BACKGROUND: Despite significant differences in surgical outcomes between pediatric and adult patients with ulcerative colitis (UC) undergoing colectomy, counseling on pediatric outcomes has largely been guided by data from adults. We compared differences in pouch survival between pediatric and adult patients who underwent total proctocolectomy with ileal pouch-anal anastomosis (IPAA). METHODS: This was a retrospective single-center study of patients with UC treated with IPAA who subsequently underwent pouchoscopy between 1980 and 2019. Data were collected via electronic medical records. We stratified the study population based on age at IPAA. Differences between groups were assessed using t tests and chi-square tests. Kaplan-Meier curves were used to compare survival probabilities. Differences between groups were assessed using a log-rank test. RESULTS: We identified 53 patients with UC who underwent IPAA before 19 years of age and 329 patients with UC who underwent IPAA at or after 19 years of age. Subjects who underwent IPAA as children were more likely to require anti-tumor nerosis factor (TNF) postcolectomy compared with adults (41.5% vs 25.8%; P < .05). Kaplan-Meier estimates revealed that pediatric patients who underwent IPAA in the last 10 years had a 5-year pouch survival probability that was 28% lower than that of those who underwent surgery in the 1990s or 2000s (72% vs 100%; P < .001). Further, children who underwent IPAA and received anti-TNF therapies precolectomy had the most rapid progression to pouch failure when compared with anti-TNF-naive children and with adults who were either exposed or naive precolectomy (P < .05). CONCLUSIONS: There are lower rates of pouch survival for children with UC who underwent IPAA following the uptake of anti-TNF therapy compared with both historical pediatric control subjects and contemporary adults.

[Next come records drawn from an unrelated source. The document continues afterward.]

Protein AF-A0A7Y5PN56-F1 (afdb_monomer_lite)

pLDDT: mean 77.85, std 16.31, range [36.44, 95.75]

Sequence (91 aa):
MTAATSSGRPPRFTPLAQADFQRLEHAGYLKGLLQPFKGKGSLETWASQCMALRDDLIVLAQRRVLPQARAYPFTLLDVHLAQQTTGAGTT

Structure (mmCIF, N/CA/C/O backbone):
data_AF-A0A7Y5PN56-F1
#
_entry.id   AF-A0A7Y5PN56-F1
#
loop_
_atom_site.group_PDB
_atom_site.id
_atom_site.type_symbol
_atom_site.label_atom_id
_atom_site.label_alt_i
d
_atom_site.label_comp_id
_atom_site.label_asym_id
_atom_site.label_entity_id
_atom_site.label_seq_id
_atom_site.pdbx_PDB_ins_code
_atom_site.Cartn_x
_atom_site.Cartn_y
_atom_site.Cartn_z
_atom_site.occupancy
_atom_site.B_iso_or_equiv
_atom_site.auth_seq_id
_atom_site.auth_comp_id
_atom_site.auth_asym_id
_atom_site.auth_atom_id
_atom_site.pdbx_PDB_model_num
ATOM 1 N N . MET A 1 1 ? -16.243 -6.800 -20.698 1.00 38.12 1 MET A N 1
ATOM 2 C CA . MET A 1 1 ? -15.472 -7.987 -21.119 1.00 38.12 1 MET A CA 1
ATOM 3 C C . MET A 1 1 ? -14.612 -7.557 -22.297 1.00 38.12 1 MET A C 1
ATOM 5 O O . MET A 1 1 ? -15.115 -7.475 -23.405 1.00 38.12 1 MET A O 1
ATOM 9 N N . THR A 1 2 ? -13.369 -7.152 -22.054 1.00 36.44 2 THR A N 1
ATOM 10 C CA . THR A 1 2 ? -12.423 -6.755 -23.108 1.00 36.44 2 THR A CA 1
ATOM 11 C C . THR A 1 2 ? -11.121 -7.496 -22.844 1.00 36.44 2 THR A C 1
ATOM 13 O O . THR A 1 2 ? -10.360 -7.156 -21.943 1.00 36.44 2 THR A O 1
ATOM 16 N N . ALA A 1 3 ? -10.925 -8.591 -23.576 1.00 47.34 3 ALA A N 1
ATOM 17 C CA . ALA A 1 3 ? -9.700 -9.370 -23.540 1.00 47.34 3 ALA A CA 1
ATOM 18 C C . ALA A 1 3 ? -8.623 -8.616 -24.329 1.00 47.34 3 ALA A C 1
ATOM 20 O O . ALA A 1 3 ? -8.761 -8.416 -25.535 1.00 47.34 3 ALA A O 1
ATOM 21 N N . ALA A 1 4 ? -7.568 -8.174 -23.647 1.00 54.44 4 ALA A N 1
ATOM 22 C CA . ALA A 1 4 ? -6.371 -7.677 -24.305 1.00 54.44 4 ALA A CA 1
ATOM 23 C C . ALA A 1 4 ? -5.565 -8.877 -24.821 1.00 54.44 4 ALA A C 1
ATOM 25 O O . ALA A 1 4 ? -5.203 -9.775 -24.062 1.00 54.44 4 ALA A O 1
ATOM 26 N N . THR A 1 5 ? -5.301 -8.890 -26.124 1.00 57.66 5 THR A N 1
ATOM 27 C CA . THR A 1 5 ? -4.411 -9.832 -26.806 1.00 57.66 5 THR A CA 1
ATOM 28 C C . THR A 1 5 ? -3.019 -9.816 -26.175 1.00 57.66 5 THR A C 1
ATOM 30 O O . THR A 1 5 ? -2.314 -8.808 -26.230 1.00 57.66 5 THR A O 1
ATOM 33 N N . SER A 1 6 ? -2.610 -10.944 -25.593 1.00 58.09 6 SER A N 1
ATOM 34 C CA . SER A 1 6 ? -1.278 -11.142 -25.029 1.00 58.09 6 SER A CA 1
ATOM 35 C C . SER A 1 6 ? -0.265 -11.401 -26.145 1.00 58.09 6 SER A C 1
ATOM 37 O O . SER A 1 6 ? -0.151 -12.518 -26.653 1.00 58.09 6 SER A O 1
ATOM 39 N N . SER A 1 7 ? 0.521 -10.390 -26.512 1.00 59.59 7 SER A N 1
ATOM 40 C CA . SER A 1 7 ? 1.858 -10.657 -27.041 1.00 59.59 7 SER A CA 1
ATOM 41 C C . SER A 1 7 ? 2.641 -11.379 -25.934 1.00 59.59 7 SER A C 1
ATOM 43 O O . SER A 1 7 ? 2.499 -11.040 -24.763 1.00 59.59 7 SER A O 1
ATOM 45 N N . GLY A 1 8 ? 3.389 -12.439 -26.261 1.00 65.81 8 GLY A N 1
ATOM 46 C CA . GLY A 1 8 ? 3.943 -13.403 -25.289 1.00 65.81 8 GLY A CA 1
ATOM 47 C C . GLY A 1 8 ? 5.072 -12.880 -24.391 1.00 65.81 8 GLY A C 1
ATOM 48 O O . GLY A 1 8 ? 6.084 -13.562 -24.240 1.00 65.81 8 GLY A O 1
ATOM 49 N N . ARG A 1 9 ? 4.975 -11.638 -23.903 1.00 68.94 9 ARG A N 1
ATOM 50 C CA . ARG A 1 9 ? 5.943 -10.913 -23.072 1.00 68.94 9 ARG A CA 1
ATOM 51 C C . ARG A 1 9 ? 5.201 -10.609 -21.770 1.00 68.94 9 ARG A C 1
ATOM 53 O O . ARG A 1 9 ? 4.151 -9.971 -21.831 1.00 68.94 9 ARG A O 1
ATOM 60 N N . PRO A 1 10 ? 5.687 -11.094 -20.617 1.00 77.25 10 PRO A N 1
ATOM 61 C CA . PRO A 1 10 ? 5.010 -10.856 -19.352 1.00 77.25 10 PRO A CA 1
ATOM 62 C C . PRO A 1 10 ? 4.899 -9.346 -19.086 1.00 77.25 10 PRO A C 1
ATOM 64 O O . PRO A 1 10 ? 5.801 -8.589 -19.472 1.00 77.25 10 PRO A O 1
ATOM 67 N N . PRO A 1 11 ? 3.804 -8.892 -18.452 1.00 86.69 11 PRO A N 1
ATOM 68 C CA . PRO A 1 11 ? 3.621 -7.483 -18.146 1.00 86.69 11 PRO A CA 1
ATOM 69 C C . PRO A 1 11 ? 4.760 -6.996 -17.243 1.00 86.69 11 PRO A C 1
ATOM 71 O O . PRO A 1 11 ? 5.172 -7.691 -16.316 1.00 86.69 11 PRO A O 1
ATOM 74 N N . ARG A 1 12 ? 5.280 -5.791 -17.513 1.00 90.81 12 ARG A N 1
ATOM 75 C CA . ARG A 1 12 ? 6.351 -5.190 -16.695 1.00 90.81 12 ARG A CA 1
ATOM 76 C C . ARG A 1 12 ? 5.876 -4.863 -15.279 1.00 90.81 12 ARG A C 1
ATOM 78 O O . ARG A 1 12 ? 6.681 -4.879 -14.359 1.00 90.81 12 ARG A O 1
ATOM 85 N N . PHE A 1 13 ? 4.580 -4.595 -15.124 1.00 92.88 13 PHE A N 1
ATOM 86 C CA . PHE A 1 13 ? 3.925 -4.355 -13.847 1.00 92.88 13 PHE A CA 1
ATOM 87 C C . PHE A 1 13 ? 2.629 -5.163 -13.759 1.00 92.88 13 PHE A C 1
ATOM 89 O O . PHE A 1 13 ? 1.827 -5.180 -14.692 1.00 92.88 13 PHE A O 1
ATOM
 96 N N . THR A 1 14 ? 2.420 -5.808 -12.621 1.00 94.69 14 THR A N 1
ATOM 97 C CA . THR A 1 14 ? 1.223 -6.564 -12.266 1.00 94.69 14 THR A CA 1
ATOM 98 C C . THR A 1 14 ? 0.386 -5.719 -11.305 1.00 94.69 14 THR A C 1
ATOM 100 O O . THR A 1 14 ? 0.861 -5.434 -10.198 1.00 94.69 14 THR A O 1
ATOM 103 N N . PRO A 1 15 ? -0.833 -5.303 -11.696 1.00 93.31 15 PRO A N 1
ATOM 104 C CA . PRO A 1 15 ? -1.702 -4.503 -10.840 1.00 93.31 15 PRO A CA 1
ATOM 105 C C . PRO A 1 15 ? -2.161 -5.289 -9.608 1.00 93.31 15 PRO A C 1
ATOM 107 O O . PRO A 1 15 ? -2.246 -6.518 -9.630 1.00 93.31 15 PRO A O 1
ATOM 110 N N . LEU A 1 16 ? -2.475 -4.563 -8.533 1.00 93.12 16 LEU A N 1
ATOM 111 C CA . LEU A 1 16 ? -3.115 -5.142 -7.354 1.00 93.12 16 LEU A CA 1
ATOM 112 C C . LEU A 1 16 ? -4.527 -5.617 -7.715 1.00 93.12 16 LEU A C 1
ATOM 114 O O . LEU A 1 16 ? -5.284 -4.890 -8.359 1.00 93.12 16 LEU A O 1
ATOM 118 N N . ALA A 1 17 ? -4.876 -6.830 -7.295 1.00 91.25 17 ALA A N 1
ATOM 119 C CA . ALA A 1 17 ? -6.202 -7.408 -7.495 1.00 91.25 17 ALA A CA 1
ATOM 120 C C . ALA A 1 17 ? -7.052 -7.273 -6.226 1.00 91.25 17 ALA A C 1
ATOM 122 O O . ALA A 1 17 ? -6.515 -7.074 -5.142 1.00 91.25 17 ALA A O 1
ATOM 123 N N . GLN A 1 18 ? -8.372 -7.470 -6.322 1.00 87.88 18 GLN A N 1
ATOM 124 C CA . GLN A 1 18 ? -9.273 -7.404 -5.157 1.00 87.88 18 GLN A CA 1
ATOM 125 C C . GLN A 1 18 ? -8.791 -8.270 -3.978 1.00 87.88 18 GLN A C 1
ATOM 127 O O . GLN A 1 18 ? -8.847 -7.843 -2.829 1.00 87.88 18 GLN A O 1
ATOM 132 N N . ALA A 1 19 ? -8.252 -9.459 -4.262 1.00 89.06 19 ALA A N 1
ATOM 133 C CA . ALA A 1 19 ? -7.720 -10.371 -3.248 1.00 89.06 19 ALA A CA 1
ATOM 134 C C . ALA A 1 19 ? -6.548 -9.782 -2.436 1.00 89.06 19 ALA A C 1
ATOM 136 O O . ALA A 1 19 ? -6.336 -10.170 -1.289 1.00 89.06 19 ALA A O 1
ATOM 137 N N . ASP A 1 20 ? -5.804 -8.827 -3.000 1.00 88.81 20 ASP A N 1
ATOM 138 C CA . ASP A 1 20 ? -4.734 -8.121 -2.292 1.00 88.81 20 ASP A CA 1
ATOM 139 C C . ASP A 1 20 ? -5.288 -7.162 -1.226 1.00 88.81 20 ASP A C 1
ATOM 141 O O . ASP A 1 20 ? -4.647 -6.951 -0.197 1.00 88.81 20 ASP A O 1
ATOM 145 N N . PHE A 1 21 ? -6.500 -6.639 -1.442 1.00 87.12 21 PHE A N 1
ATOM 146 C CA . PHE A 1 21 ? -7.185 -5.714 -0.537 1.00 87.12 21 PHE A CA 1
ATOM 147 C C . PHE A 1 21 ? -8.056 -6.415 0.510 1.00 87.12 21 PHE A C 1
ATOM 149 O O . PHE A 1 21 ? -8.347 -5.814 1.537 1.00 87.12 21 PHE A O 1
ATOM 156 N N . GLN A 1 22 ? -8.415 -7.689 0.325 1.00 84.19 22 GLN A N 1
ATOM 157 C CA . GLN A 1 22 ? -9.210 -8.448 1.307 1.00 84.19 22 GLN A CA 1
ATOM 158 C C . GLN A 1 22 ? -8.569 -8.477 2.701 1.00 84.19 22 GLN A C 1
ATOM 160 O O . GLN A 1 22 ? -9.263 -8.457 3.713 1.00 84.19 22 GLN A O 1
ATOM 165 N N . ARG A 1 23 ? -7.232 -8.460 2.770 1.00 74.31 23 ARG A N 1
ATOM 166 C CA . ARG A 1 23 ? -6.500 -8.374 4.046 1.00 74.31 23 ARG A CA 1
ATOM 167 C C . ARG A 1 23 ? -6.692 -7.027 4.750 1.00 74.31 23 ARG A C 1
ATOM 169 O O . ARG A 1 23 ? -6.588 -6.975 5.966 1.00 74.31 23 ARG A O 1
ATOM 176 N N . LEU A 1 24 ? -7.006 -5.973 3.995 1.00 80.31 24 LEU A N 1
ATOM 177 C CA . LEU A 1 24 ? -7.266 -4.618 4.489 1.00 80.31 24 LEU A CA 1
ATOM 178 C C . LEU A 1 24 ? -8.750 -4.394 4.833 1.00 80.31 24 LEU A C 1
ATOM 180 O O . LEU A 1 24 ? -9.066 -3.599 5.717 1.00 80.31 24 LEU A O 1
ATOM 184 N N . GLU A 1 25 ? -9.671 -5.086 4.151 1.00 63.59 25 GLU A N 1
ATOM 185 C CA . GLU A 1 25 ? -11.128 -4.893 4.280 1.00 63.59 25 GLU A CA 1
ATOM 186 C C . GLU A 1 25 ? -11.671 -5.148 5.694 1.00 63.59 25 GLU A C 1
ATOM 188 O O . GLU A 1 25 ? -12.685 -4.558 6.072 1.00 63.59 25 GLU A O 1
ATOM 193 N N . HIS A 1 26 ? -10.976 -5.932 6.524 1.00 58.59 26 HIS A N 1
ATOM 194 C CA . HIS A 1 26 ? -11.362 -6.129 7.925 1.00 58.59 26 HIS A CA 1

Ileal pouch­anal anastomosis is the most common surgical approach for patients with ulcerative colitis undergoing total proctocolectomy. Outcomes are informed by heterogeneous adult data cohorts often predating anti-tumor necrosis factor uptake. We find that for children in the modern era pouch loss occurs at higher rates.

Endoscopic Phenotype of the J Pouch in Patients With Inflammatory Bowel Disease: A New Classification for Pouch Outcomes.

BACKGROUND & AIMS: Pouchitis is a common complication of ileal pouch-anal anastomosis (IPAA) in patients with ulcerative colitis who have undergone colectomy. Pouchitis has been considered a single entity despite a broad array of clinical and endoscopic patterns. We developed a novel classification system based on the pattern of inflammation observed in pouches and evaluated the contributing factors and prognosis of each phenotype. METHODS: We identified 426 patients (384 with ulcerative colitis) treated with proctocolectomy and IPAA who subsequently underwent pouchoscopies at the University of Chicago between June 1997 and December 2019. We retrospectively reviewed 1359 pouchoscopies and classified them into 7 main pouch phenotypes: (1) normal, (2) afferent limb involvement, (3) inlet involvement, (4) diffuse, (5) focal inflammation of the pouch body, (6) cuffitis, and (7) pouch with fistulas noted 6 months after ileostomy takedown. Logistic regression analysis was used to assess factors contributing to each phenotype. Pouch survival was estimated by the log-rank test and the Cox proportional hazards model. RESULTS: Significant contributing factors for afferent limb involvement were a body mass index of 25 or higher and hand-sewn anastomosis, for inlet involvement the significant contributing factor was male sex; for diffuse inflammation the significant contributing factors were extensive colitis and preoperative use of anti-tumor necrosis factor drugs, for cuffitis the significant contributing factors were stapled anastomosis and preoperative Clostridioides difficile infection. Inlet stenosis, diffuse inflammation, and cuffitis significantly increased the risk of pouch excision. Diffuse inflammation was associated independently with pouch excision (hazard ratio, 2.69; 95% CI, 1.34-5.41; P = .005). CONCLUSIONS: We describe 7 unique IPAA phenotypes with different contributing factors and outcomes, and propose a new classification system for pouch management and future interventional studies.